• [Problem statement] Please find the number of lines in the material below where the string "polymer" occurs, and give only that number.
=== Begin Enclosure ===
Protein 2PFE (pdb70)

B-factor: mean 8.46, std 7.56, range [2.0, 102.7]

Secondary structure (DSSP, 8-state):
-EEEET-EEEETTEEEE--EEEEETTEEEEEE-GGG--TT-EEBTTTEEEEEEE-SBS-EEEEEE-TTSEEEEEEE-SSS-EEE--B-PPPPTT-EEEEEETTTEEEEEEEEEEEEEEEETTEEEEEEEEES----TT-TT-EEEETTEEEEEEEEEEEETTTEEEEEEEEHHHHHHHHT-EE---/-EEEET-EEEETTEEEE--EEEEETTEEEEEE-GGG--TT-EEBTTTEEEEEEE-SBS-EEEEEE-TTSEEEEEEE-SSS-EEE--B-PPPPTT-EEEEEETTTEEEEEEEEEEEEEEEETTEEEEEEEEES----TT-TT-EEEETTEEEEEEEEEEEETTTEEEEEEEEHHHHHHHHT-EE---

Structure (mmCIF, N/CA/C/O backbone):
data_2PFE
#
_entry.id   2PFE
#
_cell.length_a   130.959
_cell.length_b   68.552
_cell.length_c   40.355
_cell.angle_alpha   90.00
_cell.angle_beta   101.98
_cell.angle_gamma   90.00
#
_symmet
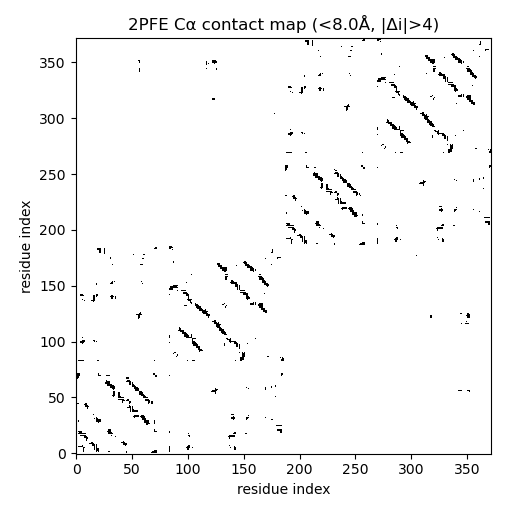ry.space_group_name_H-M   'C 1 2 1'
#
loop_
_entity.id
_entity.type
_entity.pdbx_description
1 polymer 'Alkaline serine protease'
2 non-polymer 'SULFATE ION'
3 non-polymer '4-(2-AMINOETHYL)BENZENESULFONYL FLUORIDE'
4 non-polymer GLYCEROL
5 water water
#
loop_
_atom_site.group_PDB
_atom_site.id
_atom_site.type_symbol
_atom_site.label_atom_id
_atom_site.label_alt_id
_atom_site.label_comp_id
_atom_site.label_asym_id
_atom_site.label_entity_id
_atom_site.label_seq_id
_atom_site.pdbx_PDB_ins_code
_atom_site.Cartn_x
_atom_site.Cartn_y
_atom_site.Cartn_z
_atom_site.occupancy
_atom_site.B_iso_or_equiv
_atom_site.auth_seq_id
_atom_site.auth_comp_id
_atom_site.auth_asym_id
_atom_site.auth_atom_id
_atom_site.pdbx_PDB_model_num
ATOM 1 N N . ALA A 1 1 ? 54.181 25.045 47.821 1.00 8.73 15 ALA A N 1
ATOM 2 C CA . ALA A 1 1 ? 53.969 24.233 49.056 1.00 8.45 15 ALA A CA 1
ATOM 3 C C . ALA A 1 1 ? 53.459 22.827 48.734 1.00 8.06 15 ALA A C 1
ATOM 4 O O . ALA A 1 1 ? 52.972 22.571 47.626 1.00 8.19 15 ALA A O 1
ATOM 6 N N . ALA A 1 2 B 53.533 21.931 49.720 1.00 7.99 15 ALA A N 1
ATOM 7 C CA . ALA A 1 2 B 53.002 20.571 49.591 1.00 7.86 15 ALA A CA 1
ATOM 8 C C . ALA A 1 2 B 51.479 20.600 49.527 1.00 7.44 15 ALA A C 1
ATOM 9 O O . ALA A 1 2 B 50.842 21.329 50.291 1.00 7.69 15 ALA A O 1
ATOM 11 N N . ILE A 1 3 ? 50.912 19.819 48.606 1.00 6.92 16 ILE A N 1
ATOM 12 C CA . ILE A 1 3 ? 49.475 19.569 48.566 1.00 6.39 16 ILE A CA 1
ATOM 13 C C . ILE A 1 3 ? 49.179 18.437 49.535 1.00 6.39 16 ILE A C 1
ATOM 14 O O . ILE A 1 3 ? 49.632 17.313 49.339 1.00 6.98 16 ILE A O 1
ATOM 19 N N . ILE A 1 4 ? 48.375 18.727 50.553 1.00 6.02 17 ILE A N 1
ATOM 20 C CA . ILE A 1 4 ? 48.097 17.753 51.609 1.00 5.83 17 ILE A CA 1
ATOM 21 C C . ILE A 1 4 ? 46.573 17.652 51.820 1.00 4.90 17 ILE A C 1
ATOM 22 O O . ILE A 1 4 ? 45.873 18.665 52.015 1.00 5.44 17 ILE A O 1
ATOM 27 N N . GLY A 1 5 ? 46.058 16.429 51.779 1.00 4.39 18 GLY A N 1
ATOM 28 C CA . GLY A 1 5 ? 44.618 16.252 51.930 1.00 4.12 18 GLY A CA 1
ATOM 29 C C . GLY A 1 5 ? 44.151 16.792 53.272 1.00 3.47 18 GLY A C 1
ATOM 30 O O . GLY A 1 5 ? 44.797 16.574 54.297 1.00 3.80 18 GLY A O 1
ATOM 31 N N . GLY A 1 6 ? 43.006 17.482 53.269 1.00 4.21 19 GLY A N 1
ATOM 32 C CA . GLY A 1 6 ? 42.459 18.056 54.499 1.00 4.53 19 GLY A CA 1
ATOM 33 C C . GLY A 1 6 ? 42.821 19.513 54.727 1.00 4.50 19 GLY A C 1
ATOM 34 O O . GLY A 1 6 ? 42.227 20.179 55.572 1.00 5.09 19 GLY A O 1
ATOM 35 N N . ASN A 1 7 ? 43.798 20.005 53.979 1.00 5.13 31 ASN A N 1
ATOM 36 C CA . ASN A 1 7 ? 44.174 21.400 54.073 1.00 5.59 31 ASN A CA 1
ATOM 37 C C . ASN A 1 7 ? 43.250 22.274 53.222 1.00 5.67 31 ASN A C 1
ATOM 38 O O . ASN A 1 7 ? 42.689 21.815 52.215 1.00 5.96 31 ASN A O 1
ATOM 43 N N . PRO A 1 8 ? 43.099 23.549 53.605 1.00 6.21 32 PRO A N 1
ATOM 44 C CA . PRO A 1 8 ? 42.205 24.438 52.880 1.00 5.88 32 PRO A CA 1
ATOM 45 C C . PRO A 1 8 ? 42.699 24.888 51.513 1.00 6.25 32 PRO A C 1
ATOM 46 O O . PRO A 1 8 ? 43.924 24.952 51.255 1.00 6.72 32 PRO A O 1
ATOM 50 N N . TYR A 1 9 ? 41.735 25.217 50.658 1.00 5.93 33 TYR A N 1
ATOM 51 C CA . TYR A 1 9 ? 41.971 26.005 49.448 1.00 5.88 33 TYR A CA 1
ATOM 52 C C . TYR A 1 9 ? 40.830 27.015 49.246 1.00 6.17 33 TYR A C 1
ATOM 53 O O . TYR A 1 9 ? 39.725 26.826 49.765 1.00 5.71 33 TYR A O 1
ATOM 62 N N . TYR A 1 10 ? 41.104 28.089 48.504 1.00 7.04 34 TYR A N 1
ATOM 63 C CA . TYR A 1 10 ? 40.183 29.227 48.454 1.00 8.40 34 TYR A CA 1
ATOM 64 C C . TYR A 1 10 ? 39.751 29.643 47.062 1.00 8.26 34 TYR A C 1
ATOM 65 O O . TYR A 1 10 ? 40.482 29.465 46.080 1.00 8.60 34 TYR A O 1
ATOM 74 N N . PHE A 1 11 ? 38.552 30.207 46.985 1.00 8.01 35 PHE A N 1
ATOM 75 C CA . PHE A 1 11 ? 38.017 30.723 45.726 1.00 7.92 35 PHE A CA 1
ATOM 76 C C . PHE A 1 11 ? 36.910 31.701 46.054 1.00 7.22 35 PHE A C 1
ATOM 77 O O . PHE A 1 11 ? 35.933 31.369 46.725 1.00 6.81 35 PHE A O 1
ATOM 85 N N . GLY A 1 12 ? 37.091 32.937 45.606 1.00 6.40 36 GLY A N 1
ATOM 86 C CA . GLY A 1 12 ? 36.128 33.966 45.910 1.00 6.05 36 GLY A CA 1
ATOM 87 C C . GLY A 1 12 ? 35.878 34.041 47.399 1.00 5.14 36 GLY A C 1
ATOM 88 O O . GLY A 1 12 ? 36.799 34.229 48.197 1.00 3.86 36 GLY A O 1
ATOM 89 N N . ASN A 1 13 ? 34.614 33.895 47.752 1.00 5.33 39 ASN A N 1
ATOM 90 C CA . ASN A 1 13 ? 34.137 34.067 49.105 1.00 6.24 39 ASN A CA 1
ATOM 91 C C . ASN A 1 13 ? 34.294 32.780 49.937 1.00 5.29 39 ASN A C 1
ATOM 92 O O . ASN A 1 13 ? 33.935 32.747 51.107 1.00 4.73 39 ASN A O 1
ATOM 97 N N . TYR A 1 14 ? 34.860 31.737 49.334 1.00 5.61 40 TYR A N 1
ATOM 98 C CA . TYR A 1 14 ? 34.748 30.392 49.906 1.00 7.05 40 TYR A CA 1
ATOM 99 C C . TYR A 1 14 ? 36.046 29.676 50.215 1.00 6.57 40 TYR A C 1
ATOM 100 O O . TYR A 1 14 ? 37.120 30.006 49.700 1.00 5.66 40 TYR A O 1
ATOM 109 N N . ARG A 1 15 ? 35.884 28.660 51.061 1.00 6.38 41 ARG A N 1
ATOM 110 C CA . ARG A 1 15 ? 36.923 27.736 51.472 1.00 7.59 41 ARG A CA 1
ATOM 111 C C . ARG A 1 15 ? 36.388 26.305 51.296 1.00 6.63 41 ARG A C 1
ATOM 112 O O . ARG A 1 15 ? 35.251 26.011 51.676 1.00 6.53 41 ARG A O 1
ATOM 120 N N . CYS A 1 16 ? 37.175 25.433 50.669 1.00 5.97 42 CYS A N 1
ATOM 121 C CA . CYS A 1 16 ? 36.949 23.975 50.743 1.00 5.51 42 CYS A CA 1
ATOM 122 C C . CYS A 1 16 ? 38.233 23.296 51.192 1.00 4.86 42 CYS A C 1
ATOM 123 O O . CYS A 1 16 ? 39.224 23.972 51.423 1.00 4.05 42 CYS A O 1
ATOM 126 N N . SER A 1 17 ? 38.196 21.974 51.341 1.00 3.94 43 SER A N 1
ATOM 127 C CA . SER A 1 17 ? 39.382 21.217 51.763 1.00 4.12 43 SER A CA 1
ATOM 128 C C . SER A 1 17 ? 39.873 20.347 50.620 1.00 3.78 43 SER A C 1
ATOM 129 O O . SER A 1 17 ? 39.086 19.726 49.915 1.00 3.69 43 SER A O 1
ATOM 132 N N . ILE A 1 18 ? 41.188 20.351 50.413 1.00 4.23 44 ILE A N 1
ATOM 133 C CA . ILE A 1 18 ? 41.824 19.456 49.464 1.00 4.09 44 ILE A CA 1
ATOM 134 C C . ILE A 1 18 ? 41.455 18.011 49.809 1.00 3.61 44 ILE A C 1
ATOM 135 O O . ILE A 1 18 ? 41.546 17.594 50.956 1.00 3.85 44 ILE A O 1
ATOM 140 N N . GLY A 1 19 A 41.047 17.259 48.799 1.00 3.48 44 GLY A N 1
ATOM 141 C CA . GLY A 1 19 A 40.801 15.836 48.959 1.00 3.91 44 GLY A CA 1
ATOM 142 C C . GLY A 1 19 A 42.068 15.003 48.941 1.00 3.86 44 GLY A C 1
ATOM 143 O O . GLY A 1 19 A 42.633 14.725 49.984 1.00 4.42 44 GLY A O 1
ATOM 144 N N . PHE A 1 20 ? 42.497 14.592 47.742 1.00 3.86 45 PHE A N 1
ATOM 145 C CA . PHE A 1 20 ? 43.686 13.759 47.553 1.00 4.22 45 PHE A CA 1
ATOM 146 C C . PHE A 1 20 ? 44.490 14.289 46.366 1.00 4.35 45 PHE A C 1
ATOM 147 O O . PHE A 1 20 ? 43.913 14.606 45.327 1.00 5.23 45 PHE A O 1
ATOM 155 N N . SER A 1 21 ? 45.803 14.364 46.504 1.00 4.34 46 SER A N 1
ATOM 156 C CA . SER A 1 21 ? 46.655 14.616 45.327 1.00 4.10 46 SER A CA 1
ATOM 157 C C . SER A 1 21 ? 46.379 13.585 44.233 1.00 3.97 46 SER A C 1
ATOM 158 O O . SER A 1 21 ? 46.220 12.381 44.518 1.00 4.07 46 SER A O 1
ATOM 161 N N . VAL A 1 22 ? 46.340 14.059 42.987 1.00 3.71 47 VAL A N 1
ATOM 162 C CA . VAL A 1 22 ? 46.161 13.195 41.807 1.00 4.48 47 VAL A CA 1
ATOM 163 C C . VAL A 1 22 ? 47.098 13.615 40.680 1.00 5.31 47 VAL A C 1
ATOM 164 O O . VAL A 1 22 ? 47.650 14.712 40.701 1.00 5.09 47 VAL A O 1
ATOM 168 N N . ARG A 1 23 ? 47.269 12.718 39.714 1.00 5.58 48 ARG A N 1
ATOM 169 C CA . ARG A 1 23 ? 47.934 13.025 38.449 1.00 6.66 48 ARG A CA 1
ATOM 170 C C . ARG A 1 23 ? 46.994 12.723 37.287 1.00 7.01 48 ARG A C 1
ATOM 171 O O . ARG A 1 23 ? 46.144 11.845 37.391 1.00 6.94 48 ARG A O 1
ATOM 179 N N . GLN A 1 24 A 47.167 13.450 36.184 1.00 8.05 48 GLN A N 1
ATOM 180 C CA . GLN A 1 24 A 46.517 13.120 34.929 1.00 9.28 48 GLN A CA 1
ATOM 181 C C . GLN A 1 24 A 47.598 13.255 33.883 1.00 9.41 48 GLN A C 1
ATOM 182 O O . GLN A 1 24 A 47.968 14.364 33.502 1.00 9.33 48 GLN A O 1
ATOM 188 N N . GLY A 1 25 B 48.128 12.117 33.456 1.00 10.01 48 GLY A N 1
ATOM 189 C CA . GLY A 1 25 B 49.313 12.106 32.607 1.00 10.69 48 GLY A CA 1
ATOM 190 C C . GLY A 1 25 B 50.428 12.890 33.281 1.00 11.06 48 GLY A C 1
ATOM 191 O O . GLY A 1 25 B 50.887 12.518 34.369 1.00 12.28 48 GLY A O 1
ATOM 192 N N . SER A 1 26 C 50.816 14.002 32.664 1.00 10.88 48 SER A N 1
ATOM 193 C CA . SER A 1 26 C 51.884 14.852 33.184 1.00 10.81 48 SER A CA 1
ATOM 194 C C . SER A 1 26 C 51.374 15.945 34.128 1.00 10.19 48 SER A C 1
ATOM 195 O O . SER A 1 26 C 52.163 16.572 34.834 1.00 10.82 48 SER A O 1
ATOM 198 N N . GLN A 1 27 ? 50.061 16.180 34.123 1.00 8.75 49 GLN A N 1
ATOM 199 C CA . GLN A 1 27 ? 49.446 17.191 34.979 1.00 7.87 49 GLN A CA 1
ATOM 200 C C . GLN A 1 27 ? 49.269 16.678 36.400 1.00 7.04 49 GLN A C 1
ATOM 201 O O . GLN A 1 27 ? 49.169 15.474 36.630 1.00 7.56 49 GLN A O 1
ATOM 203 N N . THR A 1 28 ? 49.215 17.602 37.352 1.00 6.13 50 THR A N 1
ATOM 204 C CA . THR A 1 28 ? 48.988 17.254 38.749 1.00 5.94 50 THR A CA 1
ATOM 205 C C . THR A 1 28 ? 47.863 18.103 39.322 1.00 5.65 50 THR A C 1
ATOM 206 O O . THR A 1 28 ? 47.514 19.153 38.779 1.00 5.66 50 THR A O 1
ATOM 210 N N . GLY A 1 29 ? 47.307 17.652 40.433 1.00 4.55 51 GLY A N 1
ATOM 211 C CA . GLY A 1 29 ? 46.194 18.370 41.027 1.00 4.70 51 GLY A CA 1
ATOM 212 C C . GLY A 1 29 ? 45.666 17.652 42.229 1.00 4.38 51 GLY A C 1
ATOM 213 O O . GLY A 1 29 ? 46.369 16.865 42.848 1.00 4.70 51 GLY A O 1
ATOM 214 N N . PHE A 1 30 ? 44.421 17.924 42.575 1.00 4.24 52 PHE A N 1
ATOM 215 C CA . PHE A 1 30 ? 43.841 17.205 43.677 1.00 3.61 52 PHE A CA 1
ATOM 216 C C . PHE A 1 30 ? 42.357 16.978 43.440 1.00 3.81 52 PHE A C 1
ATOM 217 O O . PHE A 1 30 ? 41.682 17.817 42.841 1.00 4.56 52 PHE A O 1
ATOM 225 N N . ALA A 1 31 ? 41.871 15.820 43.871 1.00 3.11 53 ALA A N 1
ATOM 226 C CA . ALA A 1 31 ? 40.439 15.533 43.913 1.00 3.48 53 ALA A CA 1
ATOM 227 C C . ALA A 1 31 ? 39.769 16.363 44.996 1.00 3.52 53 ALA A C 1
ATOM 228 O O . ALA A 1 31 ? 40.360 16.672 46.040 1.00 4.47 53 ALA A O 1
ATOM 230 N N . THR A 1 32 ? 38.492 16.645 44.749 1.00 3.71 54 THR A N 1
ATOM 231 C CA . THR A 1 32 ? 37.693 17.453 45.638 1.00 4.08 54 THR A CA 1
ATOM 232 C C . THR A 1 32 ? 36.216 17.184 45.351 1.00 4.28 54 THR A C 1
ATOM 233 O O . THR A 1 32 ? 35.895 16.326 44.516 1.00 3.50 54 THR A O 1
ATOM 237 N N . ALA A 1 33 ? 35.331 17.912 46.035 1.00 4.20 55 ALA A N 1
ATOM 238 C CA . ALA A 1 33 ? 33.904 17.848 45.796 1.00 4.89 55 ALA A CA 1
ATOM 239 C C . ALA A 1 33 ? 33.554 18.712 44.582 1.00 4.51 55 ALA A C 1
ATOM 240 O O . ALA A 1 33 ? 34.074 19.831 44.421 1.00 4.68 55 ALA A O 1
ATOM 242 N N . GLY A 1 34 ? 32.632 18.218 43.747 1.00 3.67 56 GLY A N 1
ATOM 243 C CA . GLY A 1 34 ? 32.141 18.973 42.589 1.00 4.36 56 GLY A CA 1
ATOM 244 C C . GLY A 1 34 ? 31.521 20.298 42.982 1.00 4.23 56 GLY A C 1
ATOM 245 O O . GLY A 1 34 ? 31.647 21.293 42.251 1.00 4.46 56 GLY A O 1
ATOM 246 N N . HIS A 1 35 ? 30.839 20.327 44.129 1.00 4.78 57 HIS A N 1
ATOM 247 C CA . HIS A 1 35 ? 30.082 21.521 44.522 1.00 5.27 57 HIS A CA 1
ATOM 248 C C . HIS A 1 35 ? 30.970 22.687 44.940 1.00 5.96 57 HIS A C 1
ATOM 249 O O . HIS A 1 35 ? 30.494 23.824 45.074 1.00 6.08 57 HIS A O 1
ATOM 256 N N . CYS A 1 36 ? 32.255 22.412 45.170 1.00 5.74 58 CYS A N 1
ATOM 257 C CA . CYS A 1 36 ? 33.199 23.485 45.526 1.00 7.18 58 CYS A CA 1
ATOM 258 C C . CYS A 1 36 ? 33.423 24.467 44.366 1.00 7.25 58 CYS A C 1
ATOM 259 O O . CYS A 1 36 ? 33.806 25.613 44.572 1.00 8.95 58 CYS A O 1
ATOM 262 N N . GLY A 1 37 ? 33.104 24.063 43.146 1.00 7.54 59 GLY A N 1
ATOM 263 C CA . GLY A 1 37 ? 33.288 24.974 42.020 1.00 7.04 59 GLY A CA 1
ATOM 264 C C . GLY A 1 37 ? 33.152 24.232 40.720 1.00 7.10 59 GLY A C 1
ATOM 265 O O . GLY A 1 37 ? 33.574 23.071 40.597 1.00 6.48 59 GLY A O 1
ATOM 266 N N . SER A 1 38 A 32.562 24.907 39.736 1.00 7.45 59 SER A N 1
ATOM 267 C CA . SER A 1 38 A 32.344 24.288 38.445 1.00 8.33 59 SER A CA 1
ATOM 268 C C . SER A 1 38 A 33.608 24.415 37.596 1.00 8.24 59 SER A C 1
ATOM 269 O O . SER A 1 38 A 34.525 25.164 37.935 1.00 7.84 59 SER A O 1
ATOM 272 N N . THR A 1 39 B 33.648 23.658 36.506 1.00 8.07 59 THR A N 1
ATOM 273 C CA . THR A 1 39 B 34.795 23.604 35.618 1.00 8.72 59 THR A CA 1
ATOM 274 C C . THR A 1 39 B 35.225 25.011 35.185 1.00 8.25 59 THR A C 1
ATOM 275 O O . THR A 1 39 B 34.400 25.830 34.753 1.00 7.58 59 THR A O 1
ATOM 279 N N . GLY A 1 40 ? 36.513 25.299 35.348 1.00 7.97 60 GLY A N 1
ATOM 280 C CA . GLY A 1 40 ? 37.063 26.602 34.969 1.00 8.19 60 GLY A CA 1
ATOM 281 C C . GLY A 1 40 ? 37.213 27.581 36.126 1.00 8.72 60 GLY A C 1
ATOM 282 O O . GLY A 1 40 ? 37.851 28.629 35.972 1.00 9.07 60 GLY A O 1
ATOM 283 N N . THR A 1 41 ? 36.625 27.257 37.277 1.00 8.99 61 THR A N 1
ATOM 284 C CA . THR A 1 41 ? 36.753 28.099 38.476 1.00 9.74 61 THR A CA 1
ATOM 285 C C . THR A 1 41 ? 38.222 28.248 38.884 1.00 9.36 61 THR A C 1
ATOM 286 O O . THR A 1 41 ? 38.919 27.250 39.062 1.00 10.03 61 THR A O 1
ATOM 290 N N . ARG A 1 42 ? 38.685 29.489 39.039 1.00 9.21 62 ARG A N 1
ATOM 291 C CA . ARG A 1 42 ? 40.031 29.751 39.552 1.00 8.53 62 ARG A CA 1
ATOM 292 C C . ARG A 1 42 ? 40.061 29.546 41.066 1.00 8.89 62 ARG A C 1
ATOM 293 O O . ARG A 1 42 ? 39.123 29.933 41.766 1.00 9.46 62 ARG A O 1
ATOM 295 N N . VAL A 1 43 ? 41.120 28.908 41.557 1.00 8.66 64 VAL A N 1
ATOM 296 C CA . VAL A 1 43 ? 41.329 28.735 43.001 1.00 8.98 64 VAL A CA 1
ATOM 297 C C . VAL A 1 43 ? 42.693 29.294 43.420 1.00 9.65 64 VAL A C 1
ATOM 298 O O . VAL A 1 43 ? 43.576 29.497 42.582 1.00 8.94 64 VAL A O 1
ATOM 302 N N . SER A 1 44 ? 42.839 29.571 44.713 1.00 10.65 65 SER A N 1
ATOM 303 C CA . SER A 1 44 ? 44.093 30.064 45.258 1.00 11.93 65 SER A CA 1
ATOM 304 C C . SER A 1 44 ? 44.474 29.301 46.523 1.00 12.46 65 SER A C 1
ATOM 305 O O . SER A 1 44 ? 43.625 28.641 47.144 1.00 12.41 65 SER A O 1
ATOM 308 N N . SER A 1 45 ? 45.757 29.371 46.878 1.00 12.84 66 SER A N 1
ATOM 309 C CA . SER A 1 45 ? 46.338 28.621 48.005 1.00 13.85 66 SER A CA 1
ATOM 310 C C . SER A 1 45 ? 45.874 27.155 48.055 1.00 13.54 66 SER A C 1
ATOM 311 O O . SER A 1 45 ? 45.152 26.764 48.976 1.00 14.38 66 SER A O 1
ATOM 314 N N . PRO A 1 46 ? 46.304 26.325 47.088 1.00 12.37 67 PRO A N 1
ATOM 315 C CA . PRO A 1 46 ? 47.188 26.605 45.951 1.00 11.61 67 PRO A CA 1
ATOM 316 C C . PRO A 1 46 ? 46.521 27.236 44.722 1.00 10.65 67 PRO A C 1
ATOM 317 O O . PRO A 1 46 ? 45.320 27.048 44.480 1.00 10.62 67 PRO A O 1
ATOM 321 N N . SER A 1 47 ? 47.314 27.957 43.934 1.00 9.49 68 SER A N 1
ATOM 322 C CA . SER A 1 47 ? 46.860 28.442 42.639 1.00 9.00 68 SER A CA 1
ATOM 323 C C . SER A 1 47 ? 46.490 27.250 41.778 1.00 8.47 68 SER A C 1
ATOM 324 O O . SER A 1 47 ? 47.249 26.286 41.653 1.00 8.49 68 SER A O 1
ATOM 327 N N . GLY A 1 48 ? 45.297 27.305 41.206 1.00 7.68 85 GLY A N 1
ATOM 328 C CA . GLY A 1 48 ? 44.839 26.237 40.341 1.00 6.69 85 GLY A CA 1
=== End Enclosure ===
• [Response to this exercise] 4